Before Dodd-Frank, before the Consumer Financial Protection Bureau, there was the CARD Act, a bill passed in 2009 to rein in the ability of credit card companies to wring fees out of struggling borrowers. The law banned or limited a host of practices, including rate hikes without notice, and said card issuers could lend only as much as customers could reasonably repay. The new rules were phased in over 2009 and 2010, and yesterday the New York Times’s Floyd Norris highlighted a new study on the CARD Act that found the law to be “highly effective.”

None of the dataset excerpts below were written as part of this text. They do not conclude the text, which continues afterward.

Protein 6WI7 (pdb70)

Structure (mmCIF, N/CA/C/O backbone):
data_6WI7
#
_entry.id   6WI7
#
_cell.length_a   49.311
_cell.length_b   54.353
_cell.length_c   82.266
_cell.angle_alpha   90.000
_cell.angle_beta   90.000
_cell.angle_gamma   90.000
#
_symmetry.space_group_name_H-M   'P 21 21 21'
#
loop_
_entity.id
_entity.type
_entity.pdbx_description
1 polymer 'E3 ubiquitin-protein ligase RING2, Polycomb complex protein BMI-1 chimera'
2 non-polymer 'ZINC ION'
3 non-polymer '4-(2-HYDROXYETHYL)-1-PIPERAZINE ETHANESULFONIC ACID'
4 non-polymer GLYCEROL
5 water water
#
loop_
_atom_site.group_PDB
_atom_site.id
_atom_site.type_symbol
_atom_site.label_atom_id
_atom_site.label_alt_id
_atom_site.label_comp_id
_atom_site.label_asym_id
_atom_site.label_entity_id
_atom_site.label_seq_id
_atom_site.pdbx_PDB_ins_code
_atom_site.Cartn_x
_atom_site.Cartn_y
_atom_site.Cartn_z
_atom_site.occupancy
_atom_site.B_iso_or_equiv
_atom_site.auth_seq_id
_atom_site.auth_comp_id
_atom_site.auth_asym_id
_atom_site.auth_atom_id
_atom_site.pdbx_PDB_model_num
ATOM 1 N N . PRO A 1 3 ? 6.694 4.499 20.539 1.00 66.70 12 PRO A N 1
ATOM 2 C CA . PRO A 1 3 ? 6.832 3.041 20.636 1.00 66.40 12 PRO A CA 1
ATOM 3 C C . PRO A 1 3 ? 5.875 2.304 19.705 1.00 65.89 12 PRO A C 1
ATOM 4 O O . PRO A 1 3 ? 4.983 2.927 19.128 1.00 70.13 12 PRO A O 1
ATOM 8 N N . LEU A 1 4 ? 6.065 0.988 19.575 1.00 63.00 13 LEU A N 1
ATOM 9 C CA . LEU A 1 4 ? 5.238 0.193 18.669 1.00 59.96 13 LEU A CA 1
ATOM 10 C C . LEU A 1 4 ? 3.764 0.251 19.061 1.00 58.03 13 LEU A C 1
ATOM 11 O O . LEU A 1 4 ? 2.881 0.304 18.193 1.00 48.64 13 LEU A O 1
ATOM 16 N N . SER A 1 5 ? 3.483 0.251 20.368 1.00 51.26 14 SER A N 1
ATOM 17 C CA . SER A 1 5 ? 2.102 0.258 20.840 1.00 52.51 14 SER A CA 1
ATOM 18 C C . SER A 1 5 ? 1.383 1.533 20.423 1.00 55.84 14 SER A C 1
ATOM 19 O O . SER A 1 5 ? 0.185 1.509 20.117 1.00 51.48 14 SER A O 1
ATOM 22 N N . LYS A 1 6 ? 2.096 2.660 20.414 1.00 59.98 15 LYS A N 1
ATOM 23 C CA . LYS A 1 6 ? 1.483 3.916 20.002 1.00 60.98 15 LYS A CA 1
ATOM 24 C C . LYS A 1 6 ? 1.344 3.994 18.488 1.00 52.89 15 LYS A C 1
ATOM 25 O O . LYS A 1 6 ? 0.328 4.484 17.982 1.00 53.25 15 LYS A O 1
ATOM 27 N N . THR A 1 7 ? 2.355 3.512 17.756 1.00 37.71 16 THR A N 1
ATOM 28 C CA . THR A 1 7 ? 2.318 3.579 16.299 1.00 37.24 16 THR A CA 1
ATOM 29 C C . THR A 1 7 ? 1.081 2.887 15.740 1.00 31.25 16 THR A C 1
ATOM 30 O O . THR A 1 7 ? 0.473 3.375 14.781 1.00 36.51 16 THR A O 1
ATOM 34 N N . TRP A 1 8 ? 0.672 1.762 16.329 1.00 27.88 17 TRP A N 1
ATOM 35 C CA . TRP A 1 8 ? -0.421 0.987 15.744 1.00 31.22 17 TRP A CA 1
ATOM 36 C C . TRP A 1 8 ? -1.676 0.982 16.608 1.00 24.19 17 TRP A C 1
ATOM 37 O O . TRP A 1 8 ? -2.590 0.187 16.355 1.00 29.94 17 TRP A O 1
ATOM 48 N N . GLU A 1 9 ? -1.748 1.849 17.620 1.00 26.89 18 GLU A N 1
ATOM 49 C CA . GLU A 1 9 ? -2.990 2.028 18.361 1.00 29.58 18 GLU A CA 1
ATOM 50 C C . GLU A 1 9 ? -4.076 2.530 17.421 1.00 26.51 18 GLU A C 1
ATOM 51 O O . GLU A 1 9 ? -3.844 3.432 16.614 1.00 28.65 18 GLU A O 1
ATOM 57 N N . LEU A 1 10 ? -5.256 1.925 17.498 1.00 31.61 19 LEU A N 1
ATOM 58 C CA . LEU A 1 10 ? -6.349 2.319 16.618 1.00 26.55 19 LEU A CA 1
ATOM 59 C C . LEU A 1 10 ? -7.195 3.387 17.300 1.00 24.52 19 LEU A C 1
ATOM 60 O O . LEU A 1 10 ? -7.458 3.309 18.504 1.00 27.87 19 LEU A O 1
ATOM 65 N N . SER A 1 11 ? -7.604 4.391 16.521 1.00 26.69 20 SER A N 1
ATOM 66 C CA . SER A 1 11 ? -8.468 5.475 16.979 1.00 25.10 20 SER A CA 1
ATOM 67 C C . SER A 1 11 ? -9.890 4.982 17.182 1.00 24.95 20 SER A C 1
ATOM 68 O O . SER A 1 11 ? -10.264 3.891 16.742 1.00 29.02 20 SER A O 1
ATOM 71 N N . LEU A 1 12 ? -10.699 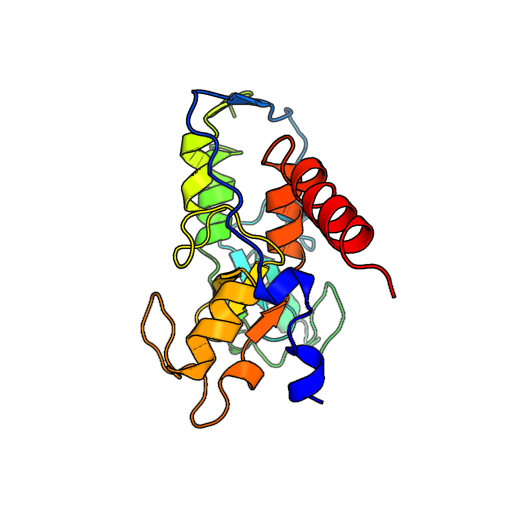5.812 17.859 1.00 26.21 21 LEU A N 1
ATOM 72 C CA . LEU A 1 12 ? -12.113 5.498 18.002 1.00 26.49 21 LEU A CA 1
ATOM 73 C C . LEU A 1 12 ? -12.758 5.306 16.638 1.00 24.73 21 LEU A C 1
ATOM 74 O O . LEU A 1 12 ? -13.531 4.359 16.437 1.00 27.57 21 LEU A O 1
ATOM 79 N N . TYR A 1 13 ? -12.422 6.170 15.677 1.00 23.74 22 TYR A N 1
ATOM 80 C CA . TYR A 1 13 ? -12.934 5.989 14.317 1.00 25.74 22 TYR A CA 1
ATOM 81 C C . TYR A 1 13 ? -12.472 4.652 13.753 1.00 22.60 22 TYR A C 1
ATOM 82 O O . TYR A 1 13 ? -13.266 3.882 13.198 1.00 22.09 22 TYR A O 1
ATOM 91 N N . GLU A 1 14 ? -11.191 4.355 13.917 1.00 24.66 23 GLU A N 1
ATOM 92 C CA . GLU A 1 14 ? -10.622 3.160 13.303 1.00 21.50 23 GLU A CA 1
ATOM 93 C C . GLU A 1 14 ? -11.221 1.890 13.887 1.00 26.67 23 GLU A C 1
ATOM 94 O O . GLU A 1 14 ? -11.405 0.907 13.159 1.00 22.94 23 GLU A O 1
ATOM 100 N N . LEU A 1 15 ? -11.567 1.901 15.181 1.00 23.18 24 LEU A N 1
ATOM 101 C CA . LEU A 1 15 ? -12.133 0.717 15.815 1.00 22.90 24 LEU A CA 1
ATOM 102 C C . LEU A 1 15 ? -13.489 0.349 15.249 1.00 30.49 24 LEU A C 1
ATOM 103 O O . LEU A 1 15 ? -13.881 -0.818 15.335 1.00 31.51 24 LEU A O 1
ATOM 108 N N . GLN A 1 16 ? -14.214 1.311 14.670 1.00 22.06 25 GLN A N 1
ATOM 109 C CA . GLN A 1 16 ? -15.556 1.072 14.163 1.00 26.54 25 GLN A CA 1
ATOM 110 C C . GLN A 1 16 ? -15.650 1.235 12.650 1.00 28.23 25 GLN A C 1
ATOM 111 O O . GLN A 1 16 ? -16.759 1.189 12.102 1.00 23.63 25 GLN A O 1
ATOM 117 N N . ARG A 1 17 ? -14.526 1.406 11.959 1.00 25.84 26 ARG A N 1
ATOM 118 C CA . ARG A 1 17 ? -14.621 1.690 10.532 1.00 21.30 26 ARG A CA 1
ATOM 119 C C . ARG A 1 17 ? -15.107 0.451 9.795 1.00 22.85 26 ARG A C 1
ATOM 120 O O . ARG A 1 17 ? -14.964 -0.685 10.269 1.00 22.18 26 ARG A O 1
ATOM 128 N N . THR A 1 18 ? -15.756 0.687 8.662 1.00 19.95 27 THR A N 1
ATOM 129 C CA . THR A 1 18 ? -16.363 -0.346 7.842 1.00 23.13 27 THR A CA 1
ATOM 130 C C . THR A 1 18 ? -15.792 -0.203 6.438 1.00 16.20 27 THR A C 1
ATOM 131 O O . THR A 1 18 ? -15.205 0.833 6.112 1.00 16.08 27 THR A O 1
ATOM 135 N N . PRO A 1 19 ? -15.890 -1.231 5.603 1.00 18.28 28 PRO A N 1
ATOM 136 C CA . PRO A 1 19 ? -15.154 -1.196 4.333 1.00 15.38 28 PRO A CA 1
ATOM 137 C C . PRO A 1 19 ? -15.690 -0.140 3.373 1.00 14.90 28 PRO A C 1
ATOM 138 O O . PRO A 1 19 ? -16.852 0.284 3.438 1.00 17.51 28 PRO A O 1
ATOM 142 N N . GLN A 1 20 ? -14.802 0.308 2.483 1.00 13.36 29 GLN A N 1
ATOM 143 C CA . GLN A 1 20 ? -15.173 1.138 1.344 1.00 13.34 29 GLN A CA 1
ATOM 144 C C . GLN A 1 20 ? -15.469 0.173 0.205 1.00 17.40 29 GLN A C 1
ATOM 145 O O . GLN A 1 20 ? -14.553 -0.453 -0.338 1.00 14.93 29 GLN A O 1
ATOM 151 N N . GLU A 1 21 ? -16.754 0.017 -0.126 1.00 15.99 30 GLU A N 1
ATOM 152 C CA . GLU A 1 21 ? -17.159 -1.053 -1.023 1.00 15.14 30 GLU A CA 1
ATOM 153 C C . GLU A 1 21 ? -16.699 -0.774 -2.450 1.00 13.46 30 GLU A C 1
ATOM 154 O O . GLU A 1 21 ? -16.583 0.376 -2.875 1.00 15.72 30 GLU A O 1
ATOM 160 N N . ALA A 1 22 ? -16.418 -1.853 -3.181 1.00 16.39 31 ALA A N 1
ATOM 161 C CA . ALA A 1 22 ? -15.894 -1.738 -4.540 1.00 19.36 31 ALA A CA 1
ATOM 162 C C . ALA A 1 22 ? -16.916 -1.122 -5.486 1.00 14.90 31 ALA A C 1
ATOM 163 O O . ALA A 1 22 ? -18.135 -1.287 -5.317 1.00 15.15 31 ALA A O 1
ATOM 165 N N . ILE A 1 23 ? -16.407 -0.440 -6.513 1.00 14.23 32 ILE A N 1
ATOM 166 C CA . ILE A 1 23 ? -17.226 0.053 -7.618 1.00 14.33 32 ILE A CA 1
ATOM 167 C C . ILE A 1 23 ? -17.289 -1.061 -8.652 1.00 14.98 32 ILE A C 1
ATOM 168 O O . ILE A 1 23 ? -16.259 -1.461 -9.200 1.00 15.13 32 ILE A O 1
ATOM 173 N N . THR A 1 24 ? -18.480 -1.593 -8.900 1.00 15.91 33 THR A N 1
ATOM 174 C CA . THR A 1 24 ? -18.595 -2.712 -9.830 1.00 17.43 33 THR A CA 1
ATOM 175 C C . THR A 1 24 ? -19.615 -2.438 -10.925 1.00 17.86 33 THR A C 1
ATOM 176 O O . THR A 1 24 ? -20.117 -3.386 -11.547 1.00 20.49 33 THR A O 1
ATOM 180 N N . ASP A 1 25 ? -19.932 -1.165 -11.179 1.00 17.77 34 ASP A N 1
ATOM 181 C CA . ASP A 1 25 ? -21.055 -0.802 -12.042 1.00 19.92 34 ASP A CA 1
ATOM 182 C C . ASP A 1 25 ? -20.701 -0.584 -13.514 1.00 34.71 34 ASP A C 1
ATOM 183 O O . ASP A 1 25 ? -21.582 -0.183 -14.283 1.00 37.40 34 ASP A O 1
ATOM 188 N N . GLY A 1 26 ? -19.467 -0.834 -13.933 1.00 30.32 35 GLY A N 1
ATOM 189 C CA . GLY A 1 26 ? -19.096 -0.575 -15.317 1.00 30.29 35 GLY A CA 1
ATOM 190 C C . GLY A 1 26 ? -18.313 0.702 -15.540 1.00 27.54 35 GLY A C 1
ATOM 191 O O . GLY A 1 26 ? -17.990 1.023 -16.695 1.00 28.20 35 GLY A O 1
ATOM 192 N N . LEU A 1 27 ? -17.988 1.430 -14.476 1.00 19.42 36 LEU A N 1
ATOM 193 C CA . LEU A 1 27 ? -17.218 2.660 -14.589 1.00 17.62 36 LEU A CA 1
ATOM 194 C C . LEU A 1 27 ? -15.889 2.422 -15.290 1.00 17.47 36 LEU A C 1
ATOM 195 O O . LEU A 1 27 ? -15.182 1.448 -15.016 1.00 16.97 36 LEU A O 1
ATOM 200 N N . GLU A 1 28 ? -15.559 3.314 -16.216 1.00 17.94 37 GLU A N 1
ATOM 201 C CA . GLU A 1 28 ? -14.256 3.324 -16.861 1.00 20.60 37 GLU A CA 1
ATOM 202 C C . GLU A 1 28 ? -13.517 4.572 -16.421 1.00 26.95 37 GLU A C 1
ATOM 203 O O . GLU A 1 28 ? -14.096 5.658 -16.343 1.00 30.89 37 GLU A O 1
ATOM 209 N N . ILE A 1 29 ? -12.251 4.424 -16.107 1.00 21.11 38 ILE A N 1
ATOM 210 C CA . ILE A 1 29 ? -11.471 5.571 -15.741 1.00 23.94 38 ILE A CA 1
ATOM 211 C C . ILE A 1 29 ? -10.668 6.011 -16.953 1.00 31.23 38 ILE A C 1
ATOM 212 O O . ILE A 1 29 ? -10.411 5.243 -17.888 1.00 27.24 38 ILE A O 1
ATOM 217 N N . VAL A 1 30 ? -10.287 7.280 -16.947 1.00 24.83 39 VAL A N 1
ATOM 218 C CA . VAL A 1 30 ? -9.616 7.908 -18.074 1.00 24.36 39 VAL A CA 1
ATOM 219 C C . VAL A 1 30 ? -8.116 7.879 -17.817 1.00 23.73 39 VAL A C 1
ATOM 220 O O . VAL A 1 30 ? -7.661 8.211 -16.715 1.00 31.53 39 VAL A O 1
ATOM 224 N N . VAL A 1 31 ? -7.355 7.424 -18.808 1.00 29.50 40 VAL A N 1
ATOM 225 C CA . VAL A 1 31 ? -5.896 7.406 -18.759 1.00 28.27 40 VAL A CA 1
ATOM 226 C C . VAL A 1 31 ? -5.386 8.346 -19.842 1.00 36.34 40 VAL A C 1
ATOM 227 O O . VAL A 1 31 ? -5.773 8.225 -21.011 1.00 37.93 40 VAL A O 1
ATOM 231 N N . SER A 1 32 ? -4.546 9.281 -19.456 1.00 40.91 41 SER A N 1
ATOM 232 C CA . SER A 1 32 ? -4.110 10.269 -20.424 1.00 41.60 41 SER A CA 1
ATOM 233 C C . SER A 1 32 ? -2.995 9.705 -21.299 1.00 47.23 41 SER A C 1
ATOM 234 O O . SER A 1 32 ? -2.185 8.895 -20.839 1.00 45.99 41 SER A O 1
ATOM 237 N N . PRO A 1 33 ? -2.938 10.114 -22.567 1.00 41.65 42 PRO A N 1
ATOM 238 C CA . PRO A 1 33 ? -1.791 9.741 -23.397 1.00 51.17 42 PRO A CA 1
ATOM 239 C C . PRO A 1 33 ? -0.550 10.517 -22.978 1.00 49.09 42 PRO A C 1
ATOM 240 O O . PRO A 1 33 ? -0.621 11.700 -22.634 1.00 53.43 42 PRO A O 1
ATOM 244 N N . ARG A 1 34 ? 0.587 9.827 -22.983 1.00 47.25 43 ARG A N 1
ATOM 245 C CA . ARG A 1 34 ? 1.891 10.450 -22.747 1.00 58.11 43 ARG A CA 1
ATOM 246 C C . ARG A 1 34 ? 1.939 11.206 -21.416 1.00 49.17 43 ARG A C 1
ATOM 247 O O . ARG A 1 34 ? 2.502 12.299 -21.314 1.00 47.64 43 ARG A O 1
ATOM 255 N N . SER A 1 35 ? 1.333 10.627 -20.386 1.00 28.36 44 SER A N 1
ATOM 256 C CA . SER A 1 35 ? 1.588 11.050 -19.016 1.00 23.06 44 SER A CA 1
ATOM 257 C C . SER A 1 35 ? 1.464 9.829 -18.120 1.00 27.89 44 SER A C 1
ATOM 258 O O . SER A 1 35 ? 0.712 8.899 -18.425 1.00 26.41 44 SER A O 1
ATOM 261 N N . LEU A 1 36 ? 2.214 9.836 -17.018 1.00 15.22 45 LEU A N 1
ATOM 262 C CA . LEU A 1 36 ? 2.222 8.739 -16.059 1.00 16.24 45 LEU A CA 1
ATOM 263 C C . LEU A 1 36 ? 1.693 9.217 -14.712 1.00 24.80 45 LEU A C 1
ATOM 264 O O . LEU A 1 36 ? 1.770 10.401 -14.386 1.00 17.46 45 LEU A O 1
ATOM 269 N N . HIS A 1 37 ? 1.115 8.301 -13.939 1.00 18.62 46 HIS A N 1
ATOM 270 C CA . HIS A 1 37 ? 0.954 8.565 -12.515 1.00 16.43 46 HIS A CA 1
ATOM 271 C C . HIS A 1 37 ? 2.310 8.415 -11.862 1.00 15.15 46 HIS A C 1
ATOM 272 O O . HIS A 1 37 ? 2.996 7.414 -12.083 1.00 18.28 46 HIS A O 1
ATOM 279 N N . SER A 1 38 ? 2.726 9.417 -11.078 1.00 18.19 47 SER A N 1
ATOM 280 C CA . SER A 1 38 ? 4.112 9.373 -10.624 1.00 17.02 47 SER A CA 1
ATOM 281 C C . SER A 1 38 ? 4.372 8.182 -9.709 1.00 13.68 47 SER A C 1
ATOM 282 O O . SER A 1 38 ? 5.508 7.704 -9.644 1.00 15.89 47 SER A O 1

Four researchers, including one from the Office of the Comptroller of the Currency, looked at 150 million credit card accounts. They estimate the CARD Act saved consumers $20.8 billion a year. Overall, the law reduced borrowing costs by 2.8 percent of average daily balances. For customers with lower credit scores, who paid the most on their cards previously, the savings jumped to more than 10 percent of average daily balances. That’s generally in line with findings of an October report from the Consumer Financial Protection Bureau, which calculated an overall decline of about 2 percent and a savings of 5.5 percent for “deep subprime” customers.
The report found that credit cards, which had been highly profitable, did produce less income for banks after the law was enacted. Revenue fell from 25 percent of the average balance down to 20 percent, a reduction that wasn’t fully offset by reduced costs. Card profit fell 18 percentage points for borrowers with FICO scores below 620, 9 percentage points for borrowers with a FICO score between 620 and 660, and 3 percentage points or less for borrowers with scores above 660.
Finally, the report directly dismissed two major criticisms that the industry has about the law. The researchers found that the law did not cause credit card issuers to jack up interest rates to compensate for lost fee revenue. They hypothesize that this is because the card issuers had to compete on interest rates when they market to borrowers. They also found that the law did not constrict the availability of credit. “During all implementation phases of the CARD Act, we observe a steady increase in the number of accounts,” they wrote. “Moreover, low FICO score groups, for which lenders experienced the steepest decline in total net income, show the fastest increase in the number of accounts over this period.”
By regulating hidden fees, the CARD Act made credit card income more dependent on up-front costs: the interest rate and annual fee. And the researchers found that when the market is based on clearer costs, consumers save money without losing access to credit.